The team has gradually introduced a major upgrade package for its MCL60, but drivers and management have sought to play down expectations for recent races. Nevertheless, McLaren scored podiums at the Red Bull Ring, Silverstone and in the Spa sprint race last weekend.
However, Lando Norris then classified seventh in the Belgian GP after dropping three places during the opening stint due to struggles on the medium tyres. He then made an earlier stop for hard tyres, which similarly backfired to leave the Briton feeling as though he was running “last”.
With Oscar Piastri retiring owing to steering damage from a first-corner collision with Carlos Sainz, Stella reckoned the Spa weekend had proved a “reality check” and showed that his team had “urgent work” to undertake to resolve weaknesses that would carry over to the Italian GP.
He said: “This weekend told us that where we could do work.
“The car is improved in some areas.
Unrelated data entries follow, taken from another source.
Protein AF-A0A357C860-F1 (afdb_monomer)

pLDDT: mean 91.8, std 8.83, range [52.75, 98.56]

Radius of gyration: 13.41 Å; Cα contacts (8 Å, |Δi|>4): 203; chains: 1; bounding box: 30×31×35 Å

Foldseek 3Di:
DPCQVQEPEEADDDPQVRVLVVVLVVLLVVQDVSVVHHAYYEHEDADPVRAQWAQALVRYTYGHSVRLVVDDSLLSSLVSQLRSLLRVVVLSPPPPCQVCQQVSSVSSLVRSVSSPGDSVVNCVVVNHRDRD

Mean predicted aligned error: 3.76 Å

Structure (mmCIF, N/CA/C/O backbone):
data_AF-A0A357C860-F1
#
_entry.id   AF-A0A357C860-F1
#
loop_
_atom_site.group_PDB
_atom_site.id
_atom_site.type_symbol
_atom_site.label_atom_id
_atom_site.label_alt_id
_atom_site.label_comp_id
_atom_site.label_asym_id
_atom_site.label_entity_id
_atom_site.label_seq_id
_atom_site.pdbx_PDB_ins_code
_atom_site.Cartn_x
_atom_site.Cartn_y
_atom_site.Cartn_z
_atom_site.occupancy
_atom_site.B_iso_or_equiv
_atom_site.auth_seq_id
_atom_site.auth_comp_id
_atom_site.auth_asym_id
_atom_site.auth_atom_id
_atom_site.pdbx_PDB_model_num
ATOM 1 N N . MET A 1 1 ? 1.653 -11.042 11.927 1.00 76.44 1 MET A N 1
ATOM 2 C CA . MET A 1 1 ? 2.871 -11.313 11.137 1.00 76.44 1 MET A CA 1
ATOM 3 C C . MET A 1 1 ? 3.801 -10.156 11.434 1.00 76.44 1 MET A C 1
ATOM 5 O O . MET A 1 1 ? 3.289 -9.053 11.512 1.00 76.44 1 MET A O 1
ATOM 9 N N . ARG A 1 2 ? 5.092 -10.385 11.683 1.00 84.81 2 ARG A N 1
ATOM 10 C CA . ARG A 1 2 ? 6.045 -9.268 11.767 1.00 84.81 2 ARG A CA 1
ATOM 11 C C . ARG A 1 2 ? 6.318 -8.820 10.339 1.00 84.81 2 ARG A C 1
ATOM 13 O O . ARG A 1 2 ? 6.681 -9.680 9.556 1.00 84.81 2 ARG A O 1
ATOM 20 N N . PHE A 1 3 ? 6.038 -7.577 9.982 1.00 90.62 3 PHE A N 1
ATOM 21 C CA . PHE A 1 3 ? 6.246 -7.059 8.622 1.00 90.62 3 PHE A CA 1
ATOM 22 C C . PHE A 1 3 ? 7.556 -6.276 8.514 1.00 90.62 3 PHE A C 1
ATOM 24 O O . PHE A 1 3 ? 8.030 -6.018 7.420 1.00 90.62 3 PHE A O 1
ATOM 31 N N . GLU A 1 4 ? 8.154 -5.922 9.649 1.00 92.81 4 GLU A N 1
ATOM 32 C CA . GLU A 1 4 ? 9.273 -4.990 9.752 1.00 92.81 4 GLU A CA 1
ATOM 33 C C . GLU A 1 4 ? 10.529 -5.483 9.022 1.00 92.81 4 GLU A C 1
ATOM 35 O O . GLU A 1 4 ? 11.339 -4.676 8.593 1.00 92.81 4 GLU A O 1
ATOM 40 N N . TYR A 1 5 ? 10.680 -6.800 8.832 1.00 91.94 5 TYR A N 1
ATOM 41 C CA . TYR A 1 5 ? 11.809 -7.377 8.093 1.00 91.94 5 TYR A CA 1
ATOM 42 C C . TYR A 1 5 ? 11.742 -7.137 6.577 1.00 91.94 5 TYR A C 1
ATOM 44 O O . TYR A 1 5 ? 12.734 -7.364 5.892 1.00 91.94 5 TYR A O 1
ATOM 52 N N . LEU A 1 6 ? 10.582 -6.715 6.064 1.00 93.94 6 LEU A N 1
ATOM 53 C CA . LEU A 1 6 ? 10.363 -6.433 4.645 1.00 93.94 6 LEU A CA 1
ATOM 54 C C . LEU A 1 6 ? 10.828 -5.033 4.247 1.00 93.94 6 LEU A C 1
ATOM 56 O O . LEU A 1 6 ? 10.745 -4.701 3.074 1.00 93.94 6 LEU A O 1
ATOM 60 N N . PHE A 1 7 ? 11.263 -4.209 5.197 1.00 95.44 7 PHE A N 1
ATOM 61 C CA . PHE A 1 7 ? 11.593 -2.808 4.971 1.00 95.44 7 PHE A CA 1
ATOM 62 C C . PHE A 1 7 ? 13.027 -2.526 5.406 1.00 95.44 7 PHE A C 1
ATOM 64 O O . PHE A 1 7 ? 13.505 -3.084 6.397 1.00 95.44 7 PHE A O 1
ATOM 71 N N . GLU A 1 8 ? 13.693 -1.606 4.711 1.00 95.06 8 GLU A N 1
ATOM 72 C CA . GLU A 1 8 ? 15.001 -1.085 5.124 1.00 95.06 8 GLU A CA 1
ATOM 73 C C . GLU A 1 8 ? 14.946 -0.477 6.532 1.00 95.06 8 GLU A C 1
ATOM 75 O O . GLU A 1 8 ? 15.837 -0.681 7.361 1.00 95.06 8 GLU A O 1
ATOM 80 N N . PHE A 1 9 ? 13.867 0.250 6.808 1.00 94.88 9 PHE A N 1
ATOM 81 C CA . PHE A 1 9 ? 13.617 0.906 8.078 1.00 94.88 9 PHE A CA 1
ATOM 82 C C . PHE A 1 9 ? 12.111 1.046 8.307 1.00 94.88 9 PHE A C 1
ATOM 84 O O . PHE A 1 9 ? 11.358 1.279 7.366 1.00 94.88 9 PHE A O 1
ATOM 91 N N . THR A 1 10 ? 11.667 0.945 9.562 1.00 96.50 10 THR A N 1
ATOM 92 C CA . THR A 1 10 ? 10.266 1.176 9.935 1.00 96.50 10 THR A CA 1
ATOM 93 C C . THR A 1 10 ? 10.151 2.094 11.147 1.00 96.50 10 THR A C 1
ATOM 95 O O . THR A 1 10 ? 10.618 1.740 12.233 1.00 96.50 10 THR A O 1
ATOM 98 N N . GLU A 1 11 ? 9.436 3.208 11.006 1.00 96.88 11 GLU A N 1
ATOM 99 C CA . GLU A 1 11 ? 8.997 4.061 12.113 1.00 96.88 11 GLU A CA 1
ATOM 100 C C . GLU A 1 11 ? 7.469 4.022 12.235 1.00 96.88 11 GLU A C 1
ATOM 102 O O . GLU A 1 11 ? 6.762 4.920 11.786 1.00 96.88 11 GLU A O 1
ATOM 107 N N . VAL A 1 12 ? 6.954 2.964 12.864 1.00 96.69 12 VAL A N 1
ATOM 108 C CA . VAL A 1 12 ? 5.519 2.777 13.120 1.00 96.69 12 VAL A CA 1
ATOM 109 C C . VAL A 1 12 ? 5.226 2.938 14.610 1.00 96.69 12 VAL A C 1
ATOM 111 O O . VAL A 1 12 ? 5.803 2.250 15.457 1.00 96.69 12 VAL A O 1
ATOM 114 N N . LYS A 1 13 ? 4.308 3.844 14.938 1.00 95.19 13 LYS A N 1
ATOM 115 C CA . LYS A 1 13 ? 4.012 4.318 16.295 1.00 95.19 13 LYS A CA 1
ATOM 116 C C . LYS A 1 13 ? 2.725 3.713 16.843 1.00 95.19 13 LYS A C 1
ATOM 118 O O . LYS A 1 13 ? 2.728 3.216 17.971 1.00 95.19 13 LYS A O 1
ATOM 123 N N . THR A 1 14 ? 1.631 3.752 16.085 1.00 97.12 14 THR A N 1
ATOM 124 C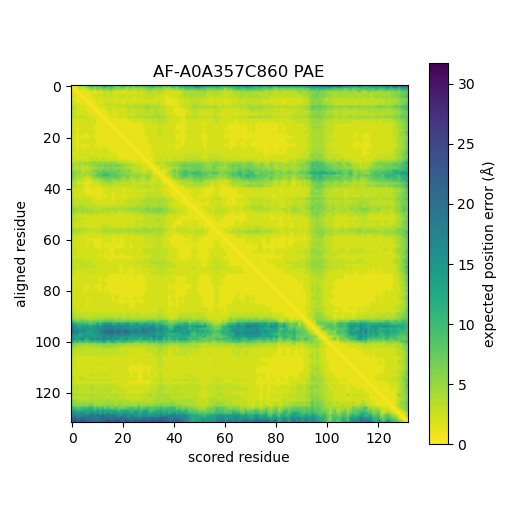 CA . THR A 1 14 ? 0.304 3.381 16.594 1.00 97.12 14 THR A CA 1
ATOM 125 C C . THR A 1 14 ? 0.028 1.888 16.470 1.00 97.12 14 THR A C 1
ATOM 127 O O . THR A 1 14 ? 0.469 1.207 15.545 1.00 97.12 14 THR A O 1
ATOM 130 N N . GLU A 1 15 ? -0.761 1.360 17.408 1.00 96.88 15 GLU A N 1
ATOM 131 C CA . GLU A 1 15 ? -1.230 -0.028 17.342 1.00 96.88 15 GLU A CA 1
ATOM 132 C C . GLU A 1 15 ? -2.157 -0.266 16.145 1.00 96.88 15 GLU A C 1
ATOM 134 O O . GLU A 1 15 ? -2.146 -1.354 15.570 1.00 96.88 15 GLU A O 1
ATOM 139 N N . TYR A 1 16 ? -2.908 0.760 15.729 1.00 97.56 16 TYR A N 1
ATOM 140 C CA . TYR A 1 16 ? -3.695 0.716 14.500 1.00 97.56 16 TYR A CA 1
ATOM 141 C C . TYR A 1 16 ? -2.805 0.404 13.293 1.00 97.56 16 TYR A C 1
ATOM 143 O O . TYR A 1 16 ? -3.049 -0.586 12.599 1.00 97.56 16 TYR A O 1
ATOM 151 N N . MET A 1 17 ? -1.735 1.184 13.097 1.00 97.81 17 MET A N 1
ATOM 152 C CA . MET A 1 17 ? -0.838 1.024 11.956 1.00 97.81 17 MET A CA 1
ATOM 153 C C . MET A 1 17 ? -0.138 -0.344 11.962 1.00 97.81 17 MET A C 1
ATOM 155 O O . MET A 1 17 ? -0.105 -1.044 10.950 1.00 97.81 17 MET A O 1
ATOM 159 N N . LYS A 1 18 ? 0.340 -0.805 13.125 1.00 97.44 18 LYS A N 1
ATOM 160 C CA . LYS A 1 18 ? 0.933 -2.151 13.254 1.00 97.44 18 LYS A CA 1
ATOM 161 C C . LYS A 1 18 ? -0.052 -3.257 12.878 1.00 97.44 18 LYS A C 1
ATOM 163 O O . LYS A 1 18 ? 0.330 -4.240 12.235 1.00 97.44 18 LYS A O 1
ATOM 168 N N . ASN A 1 19 ? -1.310 -3.120 13.299 1.00 97.44 19 ASN A N 1
ATOM 169 C CA . ASN A 1 19 ? -2.351 -4.105 13.038 1.00 97.44 19 ASN A CA 1
ATOM 170 C C . ASN A 1 19 ? -2.751 -4.126 11.559 1.00 97.44 19 ASN A C 1
ATOM 172 O O . ASN A 1 19 ? -2.797 -5.207 10.971 1.00 97.44 19 ASN A O 1
ATOM 176 N N . ILE A 1 20 ? -2.995 -2.961 10.950 1.00 98.00 20 ILE A N 1
ATOM 177 C CA . ILE A 1 20 ? -3.391 -2.889 9.540 1.00 98.00 20 ILE A CA 1
ATOM 178 C C . ILE A 1 20 ? -2.262 -3.391 8.634 1.00 98.00 20 ILE A C 1
ATOM 180 O O . ILE A 1 20 ? -2.508 -4.280 7.826 1.00 98.00 20 ILE A O 1
ATOM 184 N N . LEU A 1 21 ? -1.004 -2.990 8.869 1.00 97.81 21 LEU A N 1
ATOM 185 C CA . LEU A 1 21 ? 0.156 -3.506 8.128 1.00 97.81 21 LEU A CA 1
ATOM 186 C C . LEU A 1 21 ? 0.310 -5.020 8.299 1.00 97.81 21 LEU A C 1
ATOM 188 O O . LEU A 1 21 ? 0.470 -5.750 7.321 1.00 97.81 21 LEU A O 1
ATOM 192 N N . SER A 1 22 ? 0.174 -5.529 9.528 1.00 96.94 22 SER A N 1
ATOM 193 C CA . SER A 1 22 ? 0.198 -6.975 9.785 1.00 96.94 22 SER A CA 1
ATOM 194 C C . SER A 1 22 ? -0.867 -7.740 8.995 1.00 96.94 22 SER A C 1
ATOM 196 O O . SER A 1 22 ? -0.628 -8.888 8.608 1.00 96.94 22 SER A O 1
ATOM 198 N N . LYS A 1 23 ? -2.049 -7.149 8.791 1.00 97.38 23 LYS A N 1
ATOM 199 C CA . LYS A 1 23 ? -3.141 -7.739 8.008 1.00 97.38 23 LYS A CA 1
ATOM 200 C C . LYS A 1 23 ? -2.880 -7.628 6.509 1.00 97.38 23 LYS A C 1
ATOM 202 O O . LYS A 1 23 ? -3.020 -8.643 5.826 1.00 97.38 23 LYS A O 1
ATOM 207 N N . THR A 1 24 ? -2.433 -6.467 6.029 1.00 97.44 24 THR A N 1
ATOM 208 C CA . THR A 1 24 ? -2.017 -6.228 4.639 1.00 97.44 24 THR A CA 1
ATOM 209 C C . THR A 1 24 ? -0.968 -7.247 4.212 1.00 97.44 24 THR A C 1
ATOM 211 O O . THR A 1 24 ? -1.206 -8.018 3.287 1.00 97.44 24 THR A O 1
ATOM 214 N N . PHE A 1 25 ? 0.138 -7.368 4.949 1.00 96.25 25 PHE A N 1
ATOM 215 C CA . PHE A 1 25 ? 1.211 -8.303 4.597 1.00 96.25 25 PHE A CA 1
ATOM 216 C C . PHE A 1 25 ? 0.818 -9.771 4.757 1.00 96.25 25 PHE A C 1
ATOM 218 O O . PHE A 1 25 ? 1.248 -10.624 3.982 1.00 96.25 25 PHE A O 1
ATOM 225 N N . LYS A 1 26 ? -0.079 -10.085 5.700 1.00 95.38 26 LYS A N 1
ATOM 226 C CA . LYS A 1 26 ? -0.664 -11.428 5.784 1.00 95.38 26 LYS A CA 1
ATOM 227 C C . LYS A 1 26 ? -1.510 -11.755 4.550 1.00 95.38 26 LYS A C 1
ATOM 229 O O . LYS A 1 26 ? -1.497 -12.907 4.119 1.00 95.38 26 LYS A O 1
ATOM 234 N N . LEU A 1 27 ? -2.256 -10.798 4.000 1.00 95.56 27 LEU A N 1
ATOM 235 C CA . LEU A 1 27 ? -2.996 -11.006 2.756 1.00 95.56 27 LEU A CA 1
ATOM 236 C C . LEU A 1 27 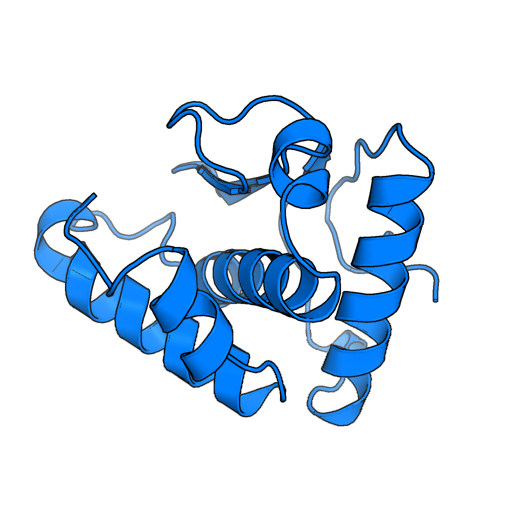? -2.037 -11.136 1.567 1.00 95.56 27 LEU A C 1
ATOM 238 O O . LEU A 1 27 ? -2.118 -12.136 0.861 1.00 95.56 27 LEU A O 1
ATOM 242 N N . LEU A 1 28 ? -1.080 -10.213 1.437 1.00 94.69 28 LEU A N 1
ATOM 243 C CA . LEU A 1 28 ? -0.059 -10.218 0.385 1.00 94.69 28 LEU A CA 1
ATOM 244 C C . LEU A 1 28 ? 0.697 -11.555 0.315 1.00 94.69 28 LEU A C 1
ATOM 246 O O . LEU A 1 28 ? 0.869 -12.111 -0.766 1.00 94.69 28 LEU A O 1
ATOM 250 N N . SER A 1 29 ? 1.051 -12.130 1.470 1.00 93.81 29 SER A N 1
ATOM 251 C CA . SER A 1 29 ? 1.763 -13.418 1.560 1.00 93.81 29 SER A CA 1
ATOM 252 C C . SER A 1 29 ? 1.022 -14.622 0.973 1.00 93.81 29 SER A C 1
ATOM 254 O O . SER A 1 29 ? 1.607 -15.691 0.818 1.00 93.81 29 SER A O 1
ATOM 256 N N . LYS A 1 30 ? -0.278 -14.490 0.682 1.00 93.75 30 LYS A N 1
ATOM 257 C CA . LYS A 1 30 ? -1.043 -15.541 -0.002 1.00 93.75 30 LYS A CA 1
ATOM 258 C C . LYS A 1 30 ? -0.809 -15.548 -1.510 1.00 93.75 30 LYS A C 1
ATOM 260 O O . LYS A 1 30 ? -1.080 -16.563 -2.145 1.00 93.75 30 LYS A O 1
ATOM 265 N N . SER A 1 31 ? -0.358 -14.422 -2.051 1.00 91.31 31 SER A N 1
ATOM 266 C CA . SER A 1 31 ? -0.233 -14.171 -3.486 1.00 91.31 31 SER A CA 1
ATOM 267 C C . SER A 1 31 ? 1.228 -14.017 -3.909 1.00 91.31 31 SER A C 1
ATOM 269 O O . SER A 1 31 ? 1.550 -14.256 -5.068 1.00 91.31 31 SER A O 1
ATOM 271 N N . VAL A 1 32 ? 2.113 -13.643 -2.977 1.00 89.31 32 VAL A N 1
ATOM 272 C CA . VAL A 1 32 ? 3.531 -13.376 -3.242 1.00 89.31 32 VAL A CA 1
ATOM 273 C C . VAL A 1 32 ? 4.415 -14.028 -2.182 1.00 89.31 32 VAL A C 1
ATOM 275 O O . VAL A 1 32 ? 4.092 -14.015 -0.992 1.00 89.31 32 VAL A O 1
ATOM 278 N N . GLU A 1 33 ? 5.558 -14.567 -2.608 1.00 88.50 33 GLU A N 1
ATOM 279 C CA . GLU A 1 33 ? 6.628 -14.973 -1.696 1.00 88.50 33 GLU A CA 1
ATOM 280 C C . GLU A 1 33 ? 7.286 -13.727 -1.100 1.00 88.50 33 GLU A C 1
ATOM 282 O O . GLU A 1 33 ? 8.035 -13.020 -1.769 1.00 88.50 33 GLU A O 1
ATOM 287 N N . LEU A 1 34 ? 6.986 -13.445 0.168 1.00 84.94 34 LEU A N 1
ATOM 288 C CA . LEU A 1 34 ? 7.439 -12.221 0.831 1.00 84.94 34 LEU A CA 1
ATOM 289 C C . LEU A 1 34 ? 8.967 -12.093 0.911 1.00 84.94 34 LEU A C 1
ATOM 291 O O . LEU A 1 34 ? 9.464 -10.978 0.884 1.00 84.94 34 LEU A O 1
ATOM 295 N N . ASP A 1 35 ? 9.708 -13.204 0.957 1.00 81.31 35 ASP A N 1
ATOM 296 C CA . ASP A 1 35 ? 11.179 -13.190 0.997 1.00 81.31 35 ASP A CA 1
ATOM 297 C C . ASP A 1 35 ? 11.809 -12.658 -0.306 1.00 81.31 35 ASP A C 1
ATOM 299 O O . ASP A 1 35 ? 12.991 -12.318 -0.331 1.00 81.31 35 ASP A O 1
ATOM 303 N N . ALA A 1 36 ? 11.029 -12.579 -1.390 1.00 82.38 36 ALA A N 1
ATOM 304 C CA . ALA A 1 36 ? 11.434 -11.946 -2.642 1.00 82.38 36 ALA A CA 1
ATOM 305 C C . ALA A 1 36 ? 11.141 -10.435 -2.670 1.00 82.38 36 ALA A C 1
ATOM 307 O O . ALA A 1 36 ? 11.525 -9.764 -3.628 1.00 82.38 36 ALA A O 1
ATOM 308 N N . LEU A 1 37 ? 10.457 -9.904 -1.651 1.00 85.50 37 LEU A N 1
ATOM 309 C CA . LEU A 1 37 ? 10.103 -8.495 -1.537 1.00 85.50 37 LEU A CA 1
ATOM 310 C C . LEU A 1 37 ? 11.002 -7.816 -0.506 1.00 85.50 37 LEU A C 1
ATOM 312 O O . LEU A 1 37 ? 11.184 -8.299 0.611 1.00 85.50 37 LEU A O 1
ATOM 316 N N . PHE A 1 38 ? 11.532 -6.660 -0.878 1.00 90.12 38 PHE A N 1
ATOM 317 C CA . PHE A 1 38 ? 12.216 -5.769 0.042 1.00 90.12 38 PHE A CA 1
ATOM 318 C C . PHE A 1 38 ? 11.885 -4.335 -0.348 1.00 90.12 38 PHE A C 1
ATOM 320 O O . PHE A 1 38 ? 12.089 -3.931 -1.492 1.00 90.12 38 PHE A O 1
ATOM 327 N N . PHE A 1 39 ? 11.326 -3.598 0.599 1.00 92.69 39 PHE A N 1
ATOM 328 C CA . PHE A 1 39 ? 10.833 -2.246 0.420 1.00 92.69 39 PHE A CA 1
ATOM 329 C C . PHE A 1 39 ? 11.766 -1.236 1.084 1.00 92.69 39 PHE A C 1
ATOM 331 O O . PHE A 1 39 ? 12.607 -1.578 1.920 1.00 92.69 39 PHE A O 1
ATOM 338 N N . GLY A 1 40 ? 11.579 0.026 0.718 1.00 92.38 40 GLY A N 1
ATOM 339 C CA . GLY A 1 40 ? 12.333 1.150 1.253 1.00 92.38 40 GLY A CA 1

This was confirmed. But, at the same time, this weekend confirmed the areas that we haven't addressed yet.
“[It] gives us a reality check that there's more work to do and, to some extent, confirms that those areas, they need to be addressed quite urgently.
“This urgency, for instance, comes from the fact that a second race after [the summer] shutdown is Monza. You can't go racing in Monza like [we did in Spa].
“So, there's urgent work that needs to happen at McLaren to fix the situation.”
McLaren’s Spa vulnerability was on account of having piled design and production resources into bringing the radical update, but the trade-off meant turning up to the high-speed circuit without an optimised low-drag rear wing specification - an element that will be critical for Monza.
Stella continued: “We have to very frankly admit that, while this configuration gave us an advantage in the previous days, [the GP] was starting to be a significant issue.
The Italian added: “Overall, let's say there's some learning we take out of this weekend. I think the opportunity to remark is not like we necessarily wanted to target this configuration.
“Fixing the efficiency of the car at low drag is on the to-do list. But it was lower than some of the priorities that we have worked on in the previous months.”
After his compromised race strategy, Norris implied that the team’s focus on upgrading the car had come at the expense of race execution. But Stella moved to clarify any relationship.
He said: “I don't think there's a correlation between the fact that we were focused on the upgrades and then the decisions on set-up that you make once you are here in Spa.
“The real correlation is the fact that, because we were very busy on working on other things, we didn't have the time to work on low-drag rear wings.”